Pour mesurer la confiance en soi des élèves, les auteurs ont mené une enquête auprès de 2034 élèves de terminale au cours des trois semaines qui précèdent la date limite de soumission des vœux sur Parcoursup en 2021. Les auteurs utilisent une mesure de confiance en soi communément utilisée et validée dans la littérature en économie expérimentale (Niederle et Vesterlund, 2007 ; Buser, Niederle et Oosterbeek, 2014 ; Dargnies, Hakimov et Kübler, 2019 ; Mobius et al., 2011).
Ils ont ensuite apparié les données de leur enquête avec les données administratives de Parcoursup, qui contiennent notamment les vœux soumis par les élèves, les propositions reçues, et le choix final réalisé. Le rang relatif perçu par les élèves étant mesuré dans les trois semaines précédant la date limite de soumission des vœux, ces données permettent d’analyser le lien entre confiance en soi et vœux exprimés.

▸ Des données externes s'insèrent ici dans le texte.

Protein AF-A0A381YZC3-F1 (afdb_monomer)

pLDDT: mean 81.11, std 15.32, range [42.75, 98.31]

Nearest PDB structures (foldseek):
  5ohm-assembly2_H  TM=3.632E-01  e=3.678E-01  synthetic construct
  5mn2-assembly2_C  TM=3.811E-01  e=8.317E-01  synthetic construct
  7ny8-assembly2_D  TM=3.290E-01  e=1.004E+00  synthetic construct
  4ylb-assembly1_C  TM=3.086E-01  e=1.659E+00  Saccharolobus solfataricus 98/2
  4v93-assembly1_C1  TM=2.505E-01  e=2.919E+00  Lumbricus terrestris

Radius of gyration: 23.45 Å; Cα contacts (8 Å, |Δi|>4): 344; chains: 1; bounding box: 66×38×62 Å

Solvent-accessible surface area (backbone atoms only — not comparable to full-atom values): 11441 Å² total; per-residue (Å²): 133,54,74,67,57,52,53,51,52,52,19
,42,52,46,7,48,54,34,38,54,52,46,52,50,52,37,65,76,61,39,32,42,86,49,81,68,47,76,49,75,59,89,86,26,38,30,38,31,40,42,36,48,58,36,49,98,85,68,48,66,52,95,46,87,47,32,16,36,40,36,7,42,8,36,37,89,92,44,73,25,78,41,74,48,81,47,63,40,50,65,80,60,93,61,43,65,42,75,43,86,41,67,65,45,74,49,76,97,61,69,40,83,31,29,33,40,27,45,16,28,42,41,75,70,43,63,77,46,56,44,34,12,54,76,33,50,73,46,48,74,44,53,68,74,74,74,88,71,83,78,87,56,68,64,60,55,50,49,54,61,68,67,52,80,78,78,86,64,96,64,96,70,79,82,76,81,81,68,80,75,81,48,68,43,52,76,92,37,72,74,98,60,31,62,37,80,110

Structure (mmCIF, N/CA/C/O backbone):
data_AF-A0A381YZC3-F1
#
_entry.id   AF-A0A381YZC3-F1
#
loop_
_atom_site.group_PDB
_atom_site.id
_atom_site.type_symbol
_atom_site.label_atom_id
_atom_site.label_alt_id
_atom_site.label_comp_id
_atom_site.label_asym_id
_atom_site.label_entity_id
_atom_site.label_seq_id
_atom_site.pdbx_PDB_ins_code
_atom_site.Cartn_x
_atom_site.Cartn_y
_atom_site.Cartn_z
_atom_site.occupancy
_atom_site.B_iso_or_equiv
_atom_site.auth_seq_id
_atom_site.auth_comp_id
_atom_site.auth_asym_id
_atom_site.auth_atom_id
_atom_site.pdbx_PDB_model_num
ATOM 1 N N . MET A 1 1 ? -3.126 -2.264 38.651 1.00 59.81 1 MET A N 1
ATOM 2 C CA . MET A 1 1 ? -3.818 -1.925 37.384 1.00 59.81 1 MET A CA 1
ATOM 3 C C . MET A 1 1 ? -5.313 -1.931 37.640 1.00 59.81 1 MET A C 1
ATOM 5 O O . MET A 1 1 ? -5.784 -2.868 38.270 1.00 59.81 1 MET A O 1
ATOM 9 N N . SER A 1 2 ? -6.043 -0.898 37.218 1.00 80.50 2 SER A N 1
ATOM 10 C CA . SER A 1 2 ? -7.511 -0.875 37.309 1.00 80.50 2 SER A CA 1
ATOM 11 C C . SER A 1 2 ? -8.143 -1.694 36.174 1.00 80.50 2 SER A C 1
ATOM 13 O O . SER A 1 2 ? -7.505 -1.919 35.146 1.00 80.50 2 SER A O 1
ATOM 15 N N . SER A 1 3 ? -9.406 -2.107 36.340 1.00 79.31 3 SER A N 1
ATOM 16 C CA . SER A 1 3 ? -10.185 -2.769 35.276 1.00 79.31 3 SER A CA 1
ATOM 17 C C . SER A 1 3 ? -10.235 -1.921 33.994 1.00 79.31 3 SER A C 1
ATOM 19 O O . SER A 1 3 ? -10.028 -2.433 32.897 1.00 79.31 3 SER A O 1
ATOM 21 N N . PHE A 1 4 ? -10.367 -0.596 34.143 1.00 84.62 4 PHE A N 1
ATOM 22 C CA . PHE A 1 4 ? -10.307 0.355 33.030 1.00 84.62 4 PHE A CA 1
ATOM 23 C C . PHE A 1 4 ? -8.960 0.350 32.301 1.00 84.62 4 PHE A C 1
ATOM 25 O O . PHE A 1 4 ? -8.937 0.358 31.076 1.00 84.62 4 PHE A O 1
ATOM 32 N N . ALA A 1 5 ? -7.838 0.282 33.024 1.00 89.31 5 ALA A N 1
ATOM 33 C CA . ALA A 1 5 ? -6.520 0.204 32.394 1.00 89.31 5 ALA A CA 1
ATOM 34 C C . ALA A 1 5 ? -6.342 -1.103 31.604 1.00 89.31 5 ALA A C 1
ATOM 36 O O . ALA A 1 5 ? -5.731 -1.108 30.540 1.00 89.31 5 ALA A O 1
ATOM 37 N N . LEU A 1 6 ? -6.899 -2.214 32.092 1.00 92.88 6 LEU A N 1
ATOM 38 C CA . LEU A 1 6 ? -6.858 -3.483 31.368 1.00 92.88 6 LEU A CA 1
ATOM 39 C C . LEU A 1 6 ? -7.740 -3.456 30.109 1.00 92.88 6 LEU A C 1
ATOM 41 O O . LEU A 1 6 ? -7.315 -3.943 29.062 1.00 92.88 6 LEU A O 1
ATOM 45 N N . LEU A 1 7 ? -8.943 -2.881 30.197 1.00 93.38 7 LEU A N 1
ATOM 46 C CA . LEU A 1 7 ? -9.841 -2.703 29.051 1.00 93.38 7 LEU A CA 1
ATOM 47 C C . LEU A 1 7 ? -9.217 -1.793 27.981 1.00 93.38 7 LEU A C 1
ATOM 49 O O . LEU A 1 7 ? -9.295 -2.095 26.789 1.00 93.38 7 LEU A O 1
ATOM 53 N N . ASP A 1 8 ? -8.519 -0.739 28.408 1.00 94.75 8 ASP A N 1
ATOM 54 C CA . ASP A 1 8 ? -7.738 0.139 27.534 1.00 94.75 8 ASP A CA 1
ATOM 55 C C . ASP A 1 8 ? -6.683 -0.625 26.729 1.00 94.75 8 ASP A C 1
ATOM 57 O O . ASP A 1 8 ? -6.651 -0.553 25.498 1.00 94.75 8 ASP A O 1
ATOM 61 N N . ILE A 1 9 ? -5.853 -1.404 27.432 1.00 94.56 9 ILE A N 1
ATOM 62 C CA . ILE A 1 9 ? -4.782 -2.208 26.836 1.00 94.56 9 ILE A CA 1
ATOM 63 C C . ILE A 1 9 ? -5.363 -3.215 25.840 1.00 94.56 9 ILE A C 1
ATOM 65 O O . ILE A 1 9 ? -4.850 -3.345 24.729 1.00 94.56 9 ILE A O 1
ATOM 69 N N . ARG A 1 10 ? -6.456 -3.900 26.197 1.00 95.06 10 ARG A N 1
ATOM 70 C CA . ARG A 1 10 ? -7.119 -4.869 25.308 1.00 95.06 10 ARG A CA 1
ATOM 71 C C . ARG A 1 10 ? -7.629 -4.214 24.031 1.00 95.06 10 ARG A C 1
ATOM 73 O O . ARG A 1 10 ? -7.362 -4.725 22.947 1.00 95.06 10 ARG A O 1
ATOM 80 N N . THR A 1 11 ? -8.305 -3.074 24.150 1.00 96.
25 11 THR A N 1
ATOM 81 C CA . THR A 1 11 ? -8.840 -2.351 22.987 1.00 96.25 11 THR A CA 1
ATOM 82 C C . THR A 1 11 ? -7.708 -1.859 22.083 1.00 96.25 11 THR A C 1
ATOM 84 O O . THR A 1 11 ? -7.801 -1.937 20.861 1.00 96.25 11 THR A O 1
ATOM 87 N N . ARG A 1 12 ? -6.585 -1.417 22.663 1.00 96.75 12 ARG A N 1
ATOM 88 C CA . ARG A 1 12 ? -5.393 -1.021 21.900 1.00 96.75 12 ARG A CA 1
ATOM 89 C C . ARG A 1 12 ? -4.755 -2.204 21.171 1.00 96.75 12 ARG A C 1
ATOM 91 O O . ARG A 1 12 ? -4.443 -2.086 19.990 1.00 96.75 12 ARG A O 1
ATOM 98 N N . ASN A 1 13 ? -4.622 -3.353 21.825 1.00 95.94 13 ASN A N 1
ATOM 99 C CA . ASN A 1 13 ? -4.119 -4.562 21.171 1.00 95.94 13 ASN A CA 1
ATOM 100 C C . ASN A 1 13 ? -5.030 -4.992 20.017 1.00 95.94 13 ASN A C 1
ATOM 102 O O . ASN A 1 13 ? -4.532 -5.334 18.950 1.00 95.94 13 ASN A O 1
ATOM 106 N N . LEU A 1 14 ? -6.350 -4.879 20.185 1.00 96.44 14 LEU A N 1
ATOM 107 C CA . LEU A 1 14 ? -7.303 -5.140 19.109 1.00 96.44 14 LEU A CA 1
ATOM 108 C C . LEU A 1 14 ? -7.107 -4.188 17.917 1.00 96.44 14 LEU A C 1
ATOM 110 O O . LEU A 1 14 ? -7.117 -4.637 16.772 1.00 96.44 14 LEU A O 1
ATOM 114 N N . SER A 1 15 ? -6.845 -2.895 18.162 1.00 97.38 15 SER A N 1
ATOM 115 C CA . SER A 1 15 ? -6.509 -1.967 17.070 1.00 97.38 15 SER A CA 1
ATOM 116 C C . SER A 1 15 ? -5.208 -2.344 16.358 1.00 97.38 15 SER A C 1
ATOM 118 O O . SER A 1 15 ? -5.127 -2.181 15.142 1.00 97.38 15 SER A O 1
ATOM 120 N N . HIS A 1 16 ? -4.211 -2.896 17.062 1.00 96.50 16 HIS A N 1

Les auteurs s’intéressent à plusieurs caractéristiques des choix réalisés, notamment si un élève a candidaté à une classe préparatoire (CPGE), un indicateur utile pour détecter l’autocensure parmi les meilleurs élèves. Ils s’intéressent également à la sélectivité des formations classées par les candidats mesurées par les notes moyennes que les élèves admis dans ces formations ont obtenues au baccalauréat.

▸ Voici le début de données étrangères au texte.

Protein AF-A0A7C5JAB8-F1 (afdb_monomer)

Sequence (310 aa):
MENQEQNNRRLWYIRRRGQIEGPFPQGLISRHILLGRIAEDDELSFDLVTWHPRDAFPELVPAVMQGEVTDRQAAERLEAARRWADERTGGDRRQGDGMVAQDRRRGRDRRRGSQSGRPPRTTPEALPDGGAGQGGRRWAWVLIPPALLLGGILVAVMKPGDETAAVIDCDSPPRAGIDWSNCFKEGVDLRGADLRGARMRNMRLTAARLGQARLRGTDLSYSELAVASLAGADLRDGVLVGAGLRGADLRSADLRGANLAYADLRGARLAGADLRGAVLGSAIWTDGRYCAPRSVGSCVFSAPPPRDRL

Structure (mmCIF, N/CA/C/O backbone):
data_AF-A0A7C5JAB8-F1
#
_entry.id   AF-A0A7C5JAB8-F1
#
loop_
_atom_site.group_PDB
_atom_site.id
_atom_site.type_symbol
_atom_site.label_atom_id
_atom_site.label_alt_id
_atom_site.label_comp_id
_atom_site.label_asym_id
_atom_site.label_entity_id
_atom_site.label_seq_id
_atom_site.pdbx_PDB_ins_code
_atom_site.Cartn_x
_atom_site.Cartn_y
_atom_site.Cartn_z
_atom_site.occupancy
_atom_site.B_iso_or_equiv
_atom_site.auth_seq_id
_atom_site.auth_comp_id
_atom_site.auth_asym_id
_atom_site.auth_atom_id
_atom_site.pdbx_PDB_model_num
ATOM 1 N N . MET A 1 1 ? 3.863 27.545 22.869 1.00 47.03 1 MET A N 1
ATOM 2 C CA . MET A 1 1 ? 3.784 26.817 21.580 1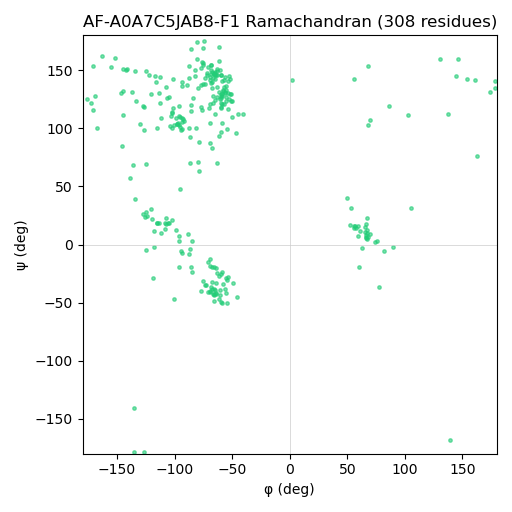.00 47.03 1 MET A CA 1
ATOM 3 C C . MET A 1 1 ? 4.700 25.594 21.560 1.00 47.03 1 MET A C 1
ATOM 5 O O . MET A 1 1 ? 4.272 24.560 21.075 1.00 47.03 1 MET A O 1
ATOM 9 N N . GLU A 1 2 ? 5.875 25.654 22.193 1.00 42.19 2 GLU A N 1
ATOM 10 C CA . GLU A 1 2 ? 6.845 24.544 22.286 1.00 42.19 2 GLU A CA 1
ATOM 11 C C . GLU A 1 2 ? 6.286 23.254 22.936 1.00 42.19 2 GLU A C 1
ATOM 13 O O . GLU A 1 2 ? 6.584 22.151 22.487 1.00 42.19 2 GLU A O 1
ATOM 18 N N . ASN A 1 3 ? 5.379 23.373 23.916 1.00 52.41 3 ASN A N 1
ATOM 19 C CA . ASN A 1 3 ? 4.801 22.216 24.618 1.00 52.41 3 ASN A CA 1
ATOM 20 C C . ASN A 1 3 ? 3.752 21.440 23.785 1.00 52.41 3 ASN A C 1
ATOM 22 O O . ASN A 1 3 ? 3.649 20.224 23.896 1.00 52.41 3 ASN A O 1
ATOM 26 N N . GLN A 1 4 ? 2.994 22.112 22.904 1.00 47.97 4 GLN A N 1
ATOM 27 C CA . GLN A 1 4 ? 2.027 21.435 22.021 1.00 47.97 4 GLN A CA 1
ATOM 28 C C . GLN A 1 4 ? 2.727 20.667 20.899 1.00 47.97 4 GLN A C 1
ATOM 30 O O . GLN A 1 4 ? 2.278 19.591 20.521 1.00 47.97 4 GLN A O 1
ATOM 35 N N . GLU A 1 5 ? 3.841 21.189 20.389 1.00 46.97 5 GLU A N 1
ATOM 36 C CA . GLU A 1 5 ? 4.607 20.548 19.320 1.00 46.97 5 GLU A CA 1
ATOM 37 C C . GLU A 1 5 ? 5.374 19.315 19.826 1.00 46.97 5 GLU A C 1
ATOM 39 O O . GLU A 1 5 ? 5.444 18.304 19.127 1.00 46.97 5 GLU A O 1
ATOM 44 N N . GLN A 1 6 ? 5.866 19.351 21.071 1.00 51.69 6 GLN A N 1
ATOM 45 C CA . GLN A 1 6 ? 6.437 18.179 21.742 1.00 51.69 6 GLN A CA 1
ATOM 46 C C . GLN A 1 6 ? 5.375 17.129 22.093 1.00 51.69 6 GLN A C 1
ATOM 48 O O . GLN A 1 6 ? 5.609 15.941 21.873 1.00 51.69 6 GLN A O 1
ATOM 53 N N . ASN A 1 7 ? 4.192 17.540 22.567 1.00 51.44 7 ASN A N 1
ATOM 54 C CA . ASN A 1 7 ? 3.118 16.594 22.888 1.00 51.44 7 ASN A CA 1
ATOM 55 C C . ASN A 1 7 ? 2.568 15.909 21.623 1.00 51.44 7 ASN A C 1
ATOM 57 O O . ASN A 1 7 ? 2.377 14.701 21.603 1.00 51.44 7 ASN A O 1
ATOM 61 N N . ASN A 1 8 ? 2.448 16.642 20.511 1.00 54.84 8 ASN A N 1
ATOM 62 C CA . ASN A 1 8 ? 1.972 16.092 19.237 1.00 54.84 8 ASN A CA 1
ATOM 63 C C . ASN A 1 8 ? 2.982 15.143 18.551 1.00 54.84 8 ASN A C 1
ATOM 65 O O . ASN A 1 8 ? 2.622 14.406 17.633 1.00 54.84 8 ASN A O 1
ATOM 69 N N . ARG A 1 9 ? 4.250 15.155 18.991 1.00 59.91 9 ARG A N 1
ATOM 70 C CA . ARG A 1 9 ? 5.288 14.181 18.605 1.00 59.91 9 ARG A CA 1
ATOM 71 C C . ARG A 1 9 ? 5.306 12.941 19.495 1.00 59.91 9 ARG A C 1
ATOM 73 O O . ARG A 1 9 ? 6.034 12.000 19.186 1.00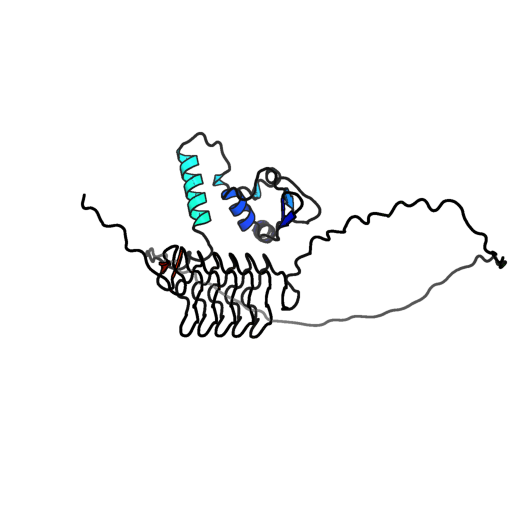 59.91 9 ARG A O 1
ATOM 80 N N . ARG A 1 10 ? 4.539 12.934 20.588 1.00 72.31 10 ARG A N 1
ATOM 81 C CA . ARG A 1 10 ? 4.451 11.789 21.486 1.00 72.31 10 ARG A CA 1
ATOM 82 C C . ARG A 1 10 ? 3.784 10.630 20.753 1.00 72.31 10 ARG A C 1
ATOM 84 O O . ARG A 1 10 ? 2.727 10.781 20.132 1.00 72.31 10 ARG A O 1
ATOM 91 N N . LEU A 1 11 ? 4.462 9.493 20.799 1.00 78.25 11 LEU A N 1
ATOM 92 C CA . LEU A 1 11 ? 4.010 8.240 20.227 1.00 78.25 11 LEU A CA 1
ATOM 93 C C . LEU A 1 11 ? 3.281 7.433 21.297 1.00 78.25 11 LEU A C 1
ATOM 95 O O . LEU A 1 11 ? 3.693 7.414 22.453 1.00 78.25 11 LEU A O 1
ATOM 99 N N . TRP A 1 12 ? 2.194 6.794 20.891 1.00 85.19 12 TRP A N 1
ATOM 100 C CA . TRP A 1 12 ? 1.253 6.118 21.771 1.00 85.19 12 TRP A CA 1
ATOM 101 C C . TRP A 1 12 ? 1.062 4.666 21.354 1.00 85.19 12 TRP A C 1
ATOM 103 O O . TRP A 1 12 ? 1.101 4.334 20.174 1.00 85.19 12 TRP A O 1
ATOM 113 N N . TYR A 1 13 ? 0.795 3.814 22.324 1.00 85.00 13 TYR A N 1
ATOM 114 C CA . TYR A 1 13 ? 0.565 2.390 22.175 1.00 85.00 13 TYR A CA 1
ATOM 115 C C . TYR A 1 13 ? -0.806 2.056 22.749 1.00 85.00 13 TYR A C 1
ATOM 117 O O . TYR A 1 13 ? -1.238 2.677 23.719 1.00 85.00 13 TYR A O 1
ATOM 125 N N . ILE A 1 14 ? -1.478 1.086 22.143 1.00 86.44 14 ILE A N 1
ATOM 126 C CA . ILE A 1 14 ? -2.784 0.578 22.557 1.00 86.44 14 ILE A CA 1
ATOM 127 C C . ILE A 1 14 ? -2.576 -0.862 23.012 1.00 86.44 14 ILE A C 1
ATOM 129 O O . ILE A 1 14 ? -1.968 -1.643 22.286 1.00 86.44 14 ILE A O 1
ATOM 133 N N . ARG A 1 15 ? -3.080 -1.235 24.186 1.00 87.44 15 ARG A N 1
ATOM 134 C CA . ARG A 1 15 ? -3.106 -2.614 24.666 1.00 87.44 15 ARG A CA 1
ATOM 135 C C . ARG A 1 15 ? -4.544 -3.098 24.737 1.00 87.44 15 ARG A C 1
ATOM 137 O O . ARG A 1 15 ? -5.361 -2.522 25.447 1.00 87.44 15 ARG A O 1
ATOM 144 N N . ARG A 1 16 ? -4.830 -4.180 24.014 1.00 84.31 16 ARG A N 1
ATOM 145 C CA . ARG A 1 16 ? -6.141 -4.832 23.960 1.00 84.31 16 ARG A CA 1
ATOM 146 C C . ARG A 1 16 ? -5.965 -6.333 24.102 1.00 84.31 16 ARG A C 1
ATOM 148 O O . ARG A 1 16 ? -5.281 -6.955 23.295 1.00 84.31 16 ARG A O 1
ATOM 155 N N . ARG A 1 17 ? -6.620 -6.938 25.100 1.00 82.12 17 ARG A N 1
ATOM 156 C CA . ARG A 1 17 ? -6.617 -8.404 25.312 1.00 82.12 17 ARG A CA 1
ATOM 157 C C . ARG A 1 17 ? -5.202 -9.013 25.303 1.00 82.12 17 ARG A C 1
ATOM 159 O O . ARG A 1 17 ? -4.983 -10.074 24.728 1.00 82.12 17 ARG A O 1
ATOM 166 N N . GLY A 1 18 ? -4.237 -8.314 25.904 1.00 75.88 18 GLY A N 1
ATOM 167 C CA . GLY A 1 18 ? -2.835 -8.741 25.978 1.00 75.88 18 GLY A CA 1
ATOM 168 C C . GLY A 1 18 ? -1.981 -8.447 24.736 1.00 75.88 18 GLY A C 1
ATOM 169 O O . GLY A 1 18 ? -0.773 -8.642 24.791 1.00 75.88 18 GLY A O 1
ATOM 170 N N . GLN A 1 19 ? -2.557 -7.935 23.646 1.00 70.56 19 GLN A N 1
ATOM 171 C CA . GLN A 1 19 ? -1.809 -7.505 22.460 1.00 70.56 19 GLN A CA 1
ATOM 172 C C . GLN A 1 19 ? -1.500 -6.012 22.536 1.00 70.56 19 GLN A C 1
ATOM 174 O O . GLN A 1 19 ? -2.377 -5.229 22.896 1.00 70.56 19 GLN A O 1
ATOM 179 N N . ILE A 1 20 ? -0.268 -5.628 22.194 1.00 80.12 20 ILE A N 1
ATOM 180 C CA . ILE A 1 20 ? 0.176 -4.231 22.136 1.00 80.12 20 ILE A CA 1
ATOM 181 C C . ILE A 1 20 ? 0.311 -3.811 20.669 1.00 80.12 20 ILE A C 1
ATOM 183 O O . ILE A 1 20 ? 1.023 -4.447 19.896 1.00 80.12 20 ILE A O 1
ATOM 187 N N . GLU A 1 21 ? -0.348 -2.717 20.302 1.00 73.81 21 GLU A N 1
ATOM 188 C CA . GLU A 1 21 ? -0.324 -2.103 18.978 1.00 73.81 21 GLU A CA 1
ATOM 189 C C . GLU A 1 21 ? 0.266 -0.688 19.057 1.00 73.81 21 GLU A C 1
ATOM 191 O O . GLU A 1 21 ? 0.043 0.040 20.023 1.00 73.81 21 GLU A O 1
ATOM 196 N N . GLY A 1 22 ? 1.008 -0.270 18.033 1.00 78.75 22 GLY A N 1
ATOM 197 C CA . GLY A 1 22 ? 1.635 1.052 17.953 1.00 78.75 22 GLY A CA 1
ATOM 198 C C . GLY A 1 22 ? 3.052 0.975 17.379 1.00 78.75 22 GLY A C 1
ATOM 199 O O . GLY A 1 22 ? 3.429 -0.072 16.849 1.00 78.75 22 GLY A O 1
ATOM 200 N N . PRO A 1 23 ? 3.844 2.058 17.468 1.00 76.62 23 PRO A N 1
ATOM 201 C CA . PRO A 1 23 ? 3.477 3.378 17.982 1.00 76.62 23 PRO A CA 1
ATOM 202 C C . PRO A 1 23 ? 2.583 4.181 17.023 1.00 76.62 23 PRO A C 1
ATOM 204 O O . PRO A 1 23 ? 2.788 4.202 15.812 1.00 76.62 23 PRO A O 1
ATOM 207 N N . PHE A 1 24 ? 1.638 4.936 17.571 1.00 77.44 24 PHE A N 1
ATOM 208 C CA . PHE A 1 24 ? 0.733 5.817 16.843 1.00 77.44 24 PHE A CA 1
ATOM 209 C C . PHE A 1 24 ? 0.968 7.283 17.228 1.00 77.44 24 PHE A C 1
ATOM 211 O O . PHE A 1 24 ? 1.133 7.591 18.408 1.00 77.44 24 PHE A O 1
ATOM 218 N N . PRO A 1 25 ? 0.939 8.229 16.274 1.00 77.75 25 PRO A N 1
ATOM 219 C CA . PRO A 1 25 ? 0.939 9.644 16.615 1.00 77.75 25 PRO A CA 1
ATOM 220 C C . PRO A 1 25 ? -0.365 10.000 17.334 1.00 77.75 25 PRO A C 1
ATOM 222 O O . PRO A 1 25 ? -1.429 9.481 16.986 1.00 77.75 25 PRO A O 1
ATOM 225 N N . GLN A 1 26 ? -0.299 10.942 18.276 1.00 81.69 26 GLN A N 1
ATOM 226 C CA . GLN A 1 26 ? -1.448 11.388 19.074 1.00 81.69 26 GLN A CA 1
ATOM 227 C C . GLN A 1 26 ? -2.712 11.651 18.235 1.00 81.69 26 GLN A C 1
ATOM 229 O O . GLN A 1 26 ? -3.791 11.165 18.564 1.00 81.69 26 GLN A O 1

Les auteurs ont enfin conçu une intervention simple qui consiste à indiquer aux élèves leur position réelle dans la distribution nationale des moyennes générales de terminale. Pour les élèves qui sous-estiment initialement leur rang, cette information corrige à la hausse leur perception de rang. Inversement, pour les élèves qui surestiment initialement leur rang, elle révise leur perception à la baisse. Les élèves qui reçoivent cette information ont été tirés au sort afin de pouvoir mesurer l’effet causal sur les choix d’orientation.